No centro da nossa galáxia, uma vasta região de gás e poeira permanece oculta ao nosso olhar. Uma nova observação oferece-nos agora uma visão sem precedentes, revelando os seus mecanismos internos. Como nascem e desaparecem as estrelas neste cenário tão singular, perto de um buraco negro supermassivo?
A rede de telescópios ALMA, instalada no deserto do Atacama no Chile, produziu a maior imagem alguma vez feita da Zona Molecular Central. Esta região, com cerca de 650 anos-luz de largura, circunda o buraco negro central Sagitário A* e constitui o núcleo galáctico mais próximo que podemos estudar com tal precisão. A imagem revela uma paisagem cósmica feita de filamentos de matéria fria, onde as estrelas se formam.

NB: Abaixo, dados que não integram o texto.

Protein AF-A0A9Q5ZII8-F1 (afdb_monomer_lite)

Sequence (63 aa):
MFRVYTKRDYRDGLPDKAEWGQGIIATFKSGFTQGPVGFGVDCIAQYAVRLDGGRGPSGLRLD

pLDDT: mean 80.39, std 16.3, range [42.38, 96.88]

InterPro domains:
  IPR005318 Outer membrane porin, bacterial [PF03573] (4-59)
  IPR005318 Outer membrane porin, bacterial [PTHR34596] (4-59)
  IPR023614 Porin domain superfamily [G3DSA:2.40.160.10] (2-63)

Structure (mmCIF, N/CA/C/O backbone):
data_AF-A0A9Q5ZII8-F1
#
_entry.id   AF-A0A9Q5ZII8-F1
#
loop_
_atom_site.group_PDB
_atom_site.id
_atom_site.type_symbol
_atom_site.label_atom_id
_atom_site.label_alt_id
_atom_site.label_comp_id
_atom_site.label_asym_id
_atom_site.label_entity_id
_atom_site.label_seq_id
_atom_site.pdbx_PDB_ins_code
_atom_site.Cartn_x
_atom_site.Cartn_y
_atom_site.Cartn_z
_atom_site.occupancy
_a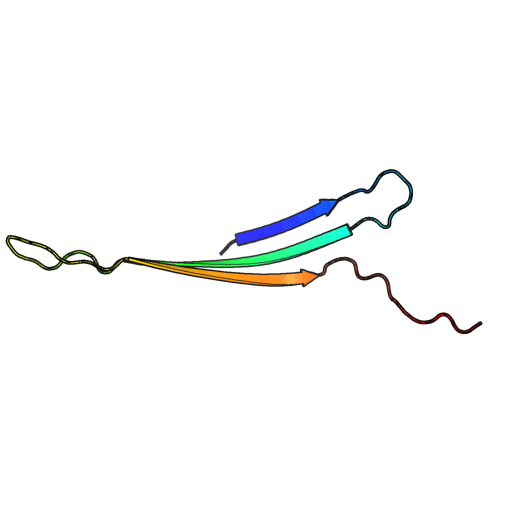tom_site.B_iso_or_equiv
_atom_site.auth_seq_id
_atom_site.auth_comp_id
_atom_site.auth_asym_id
_atom_site.auth_atom_id
_atom_site.pdbx_PDB_model_num
ATOM 1 N N . MET A 1 1 ? -4.282 5.783 -7.317 1.00 84.31 1 MET A N 1
ATOM 2 C CA . MET A 1 1 ? -3.575 5.321 -8.534 1.00 84.31 1 MET A CA 1
ATOM 3 C C . MET A 1 1 ? -2.522 6.350 -8.892 1.00 84.31 1 MET A C 1
ATOM 5 O O . MET A 1 1 ? -2.815 7.535 -8.795 1.00 84.31 1 MET A O 1
ATOM 9 N N . PHE A 1 2 ? -1.323 5.919 -9.268 1.00 89.50 2 PHE A N 1
ATOM 10 C CA . PHE A 1 2 ? -0.233 6.799 -9.677 1.00 89.50 2 PHE A CA 1
ATOM 11 C C . PHE A 1 2 ? 0.451 6.259 -10.938 1.00 89.50 2 PHE A C 1
ATOM 13 O O . PHE A 1 2 ? 0.344 5.077 -11.271 1.00 89.50 2 PHE A O 1
ATOM 20 N N . ARG A 1 3 ? 1.130 7.147 -11.661 1.00 89.25 3 ARG A N 1
ATOM 21 C CA . ARG A 1 3 ? 1.902 6.827 -12.866 1.00 89.25 3 ARG A CA 1
ATOM 22 C C . ARG A 1 3 ? 3.331 7.302 -12.657 1.00 89.25 3 ARG A C 1
ATOM 24 O O . ARG A 1 3 ? 3.528 8.378 -12.096 1.00 89.25 3 ARG A O 1
ATOM 31 N N . VAL A 1 4 ? 4.299 6.507 -13.097 1.00 82.62 4 VAL A N 1
ATOM 32 C CA . VAL A 1 4 ? 5.724 6.837 -13.017 1.00 82.62 4 VAL A CA 1
ATOM 33 C C . VAL A 1 4 ? 6.336 6.733 -14.397 1.00 82.62 4 VAL A C 1
ATOM 35 O O . VAL A 1 4 ? 6.098 5.776 -15.135 1.00 82.62 4 VAL A O 1
ATOM 38 N N . TYR A 1 5 ? 7.147 7.732 -14.712 1.00 82.75 5 TYR A N 1
ATOM 39 C CA . TYR A 1 5 ? 7.958 7.777 -15.907 1.00 82.75 5 TYR A CA 1
ATOM 40 C C . TYR A 1 5 ? 9.387 8.146 -15.519 1.00 82.75 5 TYR A C 1
ATOM 42 O O . TYR A 1 5 ? 9.603 9.099 -14.770 1.00 82.75 5 TYR A O 1
ATOM 50 N N . THR A 1 6 ? 10.368 7.379 -15.982 1.00 78.62 6 THR A N 1
ATOM 51 C CA . THR A 1 6 ? 11.784 7.626 -15.696 1.00 78.62 6 THR A CA 1
ATOM 52 C C . THR A 1 6 ? 12.583 7.464 -16.977 1.00 78.62 6 THR A C 1
ATOM 54 O O . THR A 1 6 ? 12.572 6.396 -17.581 1.00 78.62 6 THR A O 1
ATOM 57 N N . LYS A 1 7 ? 13.291 8.522 -17.379 1.00 76.62 7 LYS A N 1
ATOM 58 C CA . LYS A 1 7 ? 14.345 8.453 -18.394 1.00 76.62 7 LYS A CA 1
ATOM 59 C C . LYS A 1 7 ? 15.686 8.564 -17.683 1.00 76.62 7 LYS A C 1
ATOM 61 O O . LYS A 1 7 ? 15.860 9.454 -16.851 1.00 76.62 7 LYS A O 1
ATOM 66 N N . ARG A 1 8 ? 16.604 7.653 -17.982 1.00 73.00 8 ARG A N 1
ATOM 67 C CA . ARG A 1 8 ? 18.008 7.765 -17.594 1.00 73.00 8 ARG A CA 1
ATOM 68 C C . ARG A 1 8 ? 18.845 7.820 -18.857 1.00 73.00 8 ARG A C 1
ATOM 70 O O . ARG A 1 8 ? 18.910 6.826 -19.581 1.00 73.00 8 ARG A O 1
ATOM 77 N N . ASP A 1 9 ? 19.478 8.967 -19.052 1.00 69.56 9 ASP A N 1
ATOM 78 C CA . ASP A 1 9 ? 20.494 9.164 -20.074 1.00 69.56 9 ASP A CA 1
ATOM 79 C C . ASP A 1 9 ? 21.822 8.693 -19.481 1.00 69.56 9 ASP A C 1
ATOM 81 O O . ASP A 1 9 ? 22.312 9.255 -18.491 1.00 69.56 9 ASP A O 1
ATOM 85 N N . TYR A 1 10 ? 22.381 7.615 -20.022 1.00 70.94 10 TYR A N 1
ATOM 86 C CA . TYR A 1 10 ? 23.687 7.152 -19.569 1.00 70.94 10 TYR A CA 1
ATOM 87 C C . TYR A 1 10 ? 24.770 7.873 -20.371 1.00 70.94 10 TYR A C 1
ATOM 89 O O . TYR A 1 10 ? 24.900 7.705 -21.580 1.00 70.94 10 TYR A O 1
ATOM 97 N N . ARG A 1 11 ? 25.595 8.666 -19.685 1.00 64.69 11 ARG A N 1
ATOM 98 C CA . ARG A 1 11 ? 26.861 9.134 -20.264 1.00 64.69 11 ARG A CA 1
ATOM 99 C C . ARG A 1 11 ? 27.848 7.959 -20.224 1.00 64.69 11 ARG A C 1
ATOM 101 O O . ARG A 1 11 ? 27.773 7.159 -19.298 1.00 64.69 11 ARG A O 1
ATOM 108 N N . ASP A 1 12 ? 28.696 7.8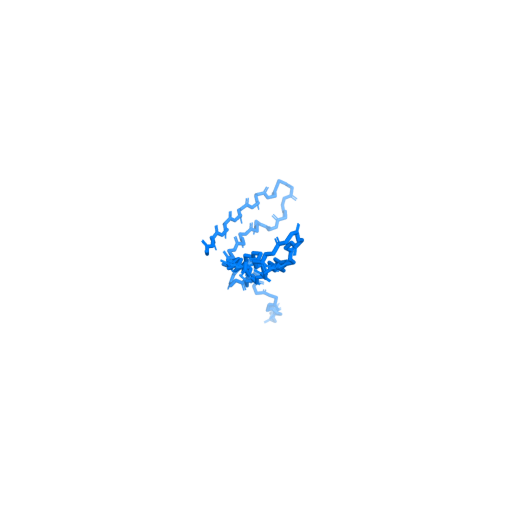46 -21.249 1.00 70.69 12 ASP A N 1
ATOM 109 C CA . ASP A 1 12 ? 29.661 6.750 -21.511 1.00 70.69 12 ASP A CA 1
ATOM 110 C C . ASP A 1 12 ? 29.188 5.596 -22.427 1.00 70.69 12 ASP A C 1
ATOM 112 O O . ASP A 1 12 ? 29.743 4.500 -22.398 1.00 70.69 12 ASP A O 1
ATOM 116 N N . GLY A 1 13 ? 28.207 5.837 -23.308 1.00 63.94 13 GLY A N 1
ATOM 117 C CA . GLY A 1 13 ? 27.891 4.926 -24.425 1.00 63.94 13 GLY A CA 1
ATOM 118 C C . GLY A 1 13 ? 27.022 3.714 -24.069 1.0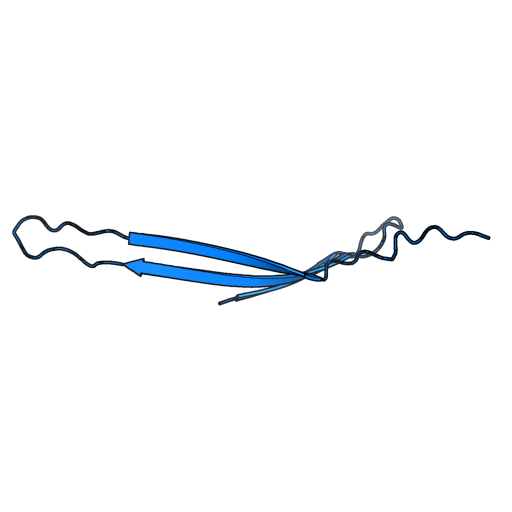0 63.94 13 GLY A C 1
ATOM 119 O O . GLY A 1 13 ? 26.856 2.808 -24.886 1.00 63.94 13 GLY A O 1
ATOM 120 N N . LEU A 1 14 ? 26.446 3.690 -22.866 1.00 68.25 14 LEU A N 1
ATOM 121 C CA . LEU A 1 14 ? 25.423 2.715 -22.495 1.00 68.25 14 LEU A CA 1
ATOM 122 C C . LEU A 1 14 ? 24.067 3.122 -23.101 1.00 68.25 14 LEU A C 1
ATOM 124 O O . LEU A 1 14 ? 23.780 4.312 -23.197 1.00 68.25 14 LEU A O 1
ATOM 128 N N . PRO A 1 15 ? 23.218 2.158 -23.499 1.00 64.81 15 PRO A N 1
ATOM 129 C CA . PRO A 1 15 ? 21.919 2.461 -24.085 1.00 64.81 15 PRO A CA 1
ATOM 130 C C . PRO A 1 15 ? 21.014 3.194 -23.089 1.00 64.81 15 PRO A C 1
ATOM 132 O O . PRO A 1 15 ? 20.847 2.751 -21.946 1.00 64.81 15 PRO A O 1
ATOM 135 N N . ASP A 1 16 ? 20.399 4.281 -23.557 1.00 70.75 16 ASP A N 1
ATOM 136 C CA . ASP A 1 16 ? 19.430 5.060 -22.790 1.00 70.75 16 ASP A CA 1
ATOM 137 C C . ASP A 1 16 ? 18.255 4.182 -22.355 1.00 70.75 16 ASP A C 1
ATOM 139 O O . ASP A 1 16 ? 17.720 3.373 -23.123 1.00 70.75 16 ASP A O 1
ATOM 143 N N . LYS A 1 17 ? 17.836 4.344 -21.096 1.00 71.31 17 LYS A N 1
ATOM 144 C CA . LYS A 1 17 ? 16.734 3.568 -20.521 1.00 71.31 17 LYS A CA 1
ATOM 145 C C . LYS A 1 17 ? 15.562 4.476 -20.208 1.00 71.31 17 LYS A C 1
ATOM 147 O O . LYS A 1 17 ? 15.648 5.349 -19.346 1.00 71.31 17 LYS A O 1
ATOM 152 N N . ALA A 1 18 ? 14.446 4.218 -20.878 1.00 78.19 18 ALA A N 1
ATOM 153 C CA . ALA A 1 18 ? 13.149 4.768 -20.525 1.00 78.19 18 ALA A CA 1
ATOM 154 C C . ALA A 1 18 ? 12.293 3.664 -19.901 1.00 78.19 18 ALA A C 1
ATOM 156 O O . ALA A 1 18 ? 12.140 2.589 -20.479 1.00 78.19 18 ALA A O 1
ATOM 157 N N . GLU A 1 19 ? 11.744 3.934 -18.722 1.00 80.50 19 GLU A N 1
ATOM 158 C CA . GLU A 1 19 ? 10.851 3.033 -18.004 1.00 80.50 19 GLU A CA 1
ATOM 159 C C . GLU A 1 19 ? 9.528 3.741 -17.717 1.00 80.50 19 GLU A C 1
ATOM 161 O O . GLU A 1 19 ? 9.497 4.888 -17.258 1.00 80.50 19 GLU A O 1
ATOM 166 N N . TRP A 1 20 ? 8.428 3.037 -17.971 1.00 86.31 20 TRP A N 1
ATOM 167 C CA . TRP A 1 20 ? 7.083 3.478 -17.631 1.00 86.31 20 TRP A CA 1
ATOM 168 C C . TRP A 1 20 ? 6.382 2.413 -16.790 1.00 86.31 20 TRP A C 1
ATOM 170 O O . TRP A 1 20 ? 6.443 1.202 -17.051 1.00 86.31 20 TRP A O 1
ATOM 180 N N . GLY A 1 21 ? 5.723 2.891 -15.742 1.00 88.62 21 GLY A N 1
ATOM 181 C CA . GLY A 1 21 ? 5.033 2.055 -14.780 1.00 88.62 21 GLY A CA 1
ATOM 182 C C . GLY A 1 21 ? 3.754 2.702 -14.285 1.00 88.62 21 GLY A C 1
ATOM 183 O O . GLY A 1 21 ? 3.617 3.927 -14.210 1.00 88.62 21 GLY A O 1
ATOM 184 N N . GLN A 1 22 ? 2.811 1.848 -13.918 1.00 91.75 22 GLN A N 1
ATOM 185 C CA . GLN A 1 22 ? 1.533 2.242 -13.359 1.00 91.75 22 GLN A CA 1
ATOM 186 C C . GLN A 1 22 ? 1.323 1.514 -12.040 1.00 91.75 22 GLN A C 1
ATOM 188 O O . GLN A 1 22 ? 1.519 0.303 -11.947 1.00 91.75 22 GLN A O 1
ATOM 193 N N . GLY A 1 23 ? 0.922 2.265 -11.020 1.00 92.81 23 GLY A N 1
ATOM 194 C CA . GLY A 1 23 ? 0.721 1.749 -9.679 1.00 92.81 23 GLY A CA 1
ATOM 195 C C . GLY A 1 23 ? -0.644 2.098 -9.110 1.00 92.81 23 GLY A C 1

A Zona Molecular Central observada pelo ALMA com um nível de detalhe notável. Crédito: ALMA(ESO/NAOJ/NRAO)/S. Longmore et al. Fundo: ESO/D. Minniti et al.
Nesta zona, a formação estelar ocorre com uma intensidade muito superior à observada na periferia da galáxia. As nuvens de gás colapsam para dar origem a estrelas massivas, algumas das quais terminam a sua existência em espetaculares explosões. Estas condições extremas permitem aos astrónomos compreender melhor o ciclo de vida das estrelas em ambientes semelhantes aos das galáxias distantes, jovens e ativas.
O estudo ACES permitiu ainda identificar a composição química do gás presente. Moléculas simples, como o monóxido de silício, coexistem com compostos orgânicos mais elaborados, tais como o metanol ou o etanol. Esta diversidade química é uma consequência dos processos em curso.
Localização da Zona Molecular Central no seio da Via Láctea. Crédito: ALMA(ESO/NAOJ/NRAO)/S. Longmore et al. Estrelas em medalhão: ESO/D. Minniti et al. Via Láctea: ESO/S. Guisard
Os investigadores indicam que esta região partilha muitas características com as galáxias do Universo jovem, onde as estrelas se formavam num caos comparável. Ao estudar a Zona Molecular Central, esperam assim traçar a evolução das galáxias ao longo do tempo.
O tamanho angular da zona, equivalente a três luas cheias, exigiu a combinação de numerosas observações individuais para formar um mosaico coerente.
Estes trabalhos foram objeto de uma publicação na revista Monthly Notices of the Royal Astronomical Society. Abrem caminho a novas explorações para compreender como os ambientes extremos influenciam o nascimento das estrelas e o crescimento das galáxias.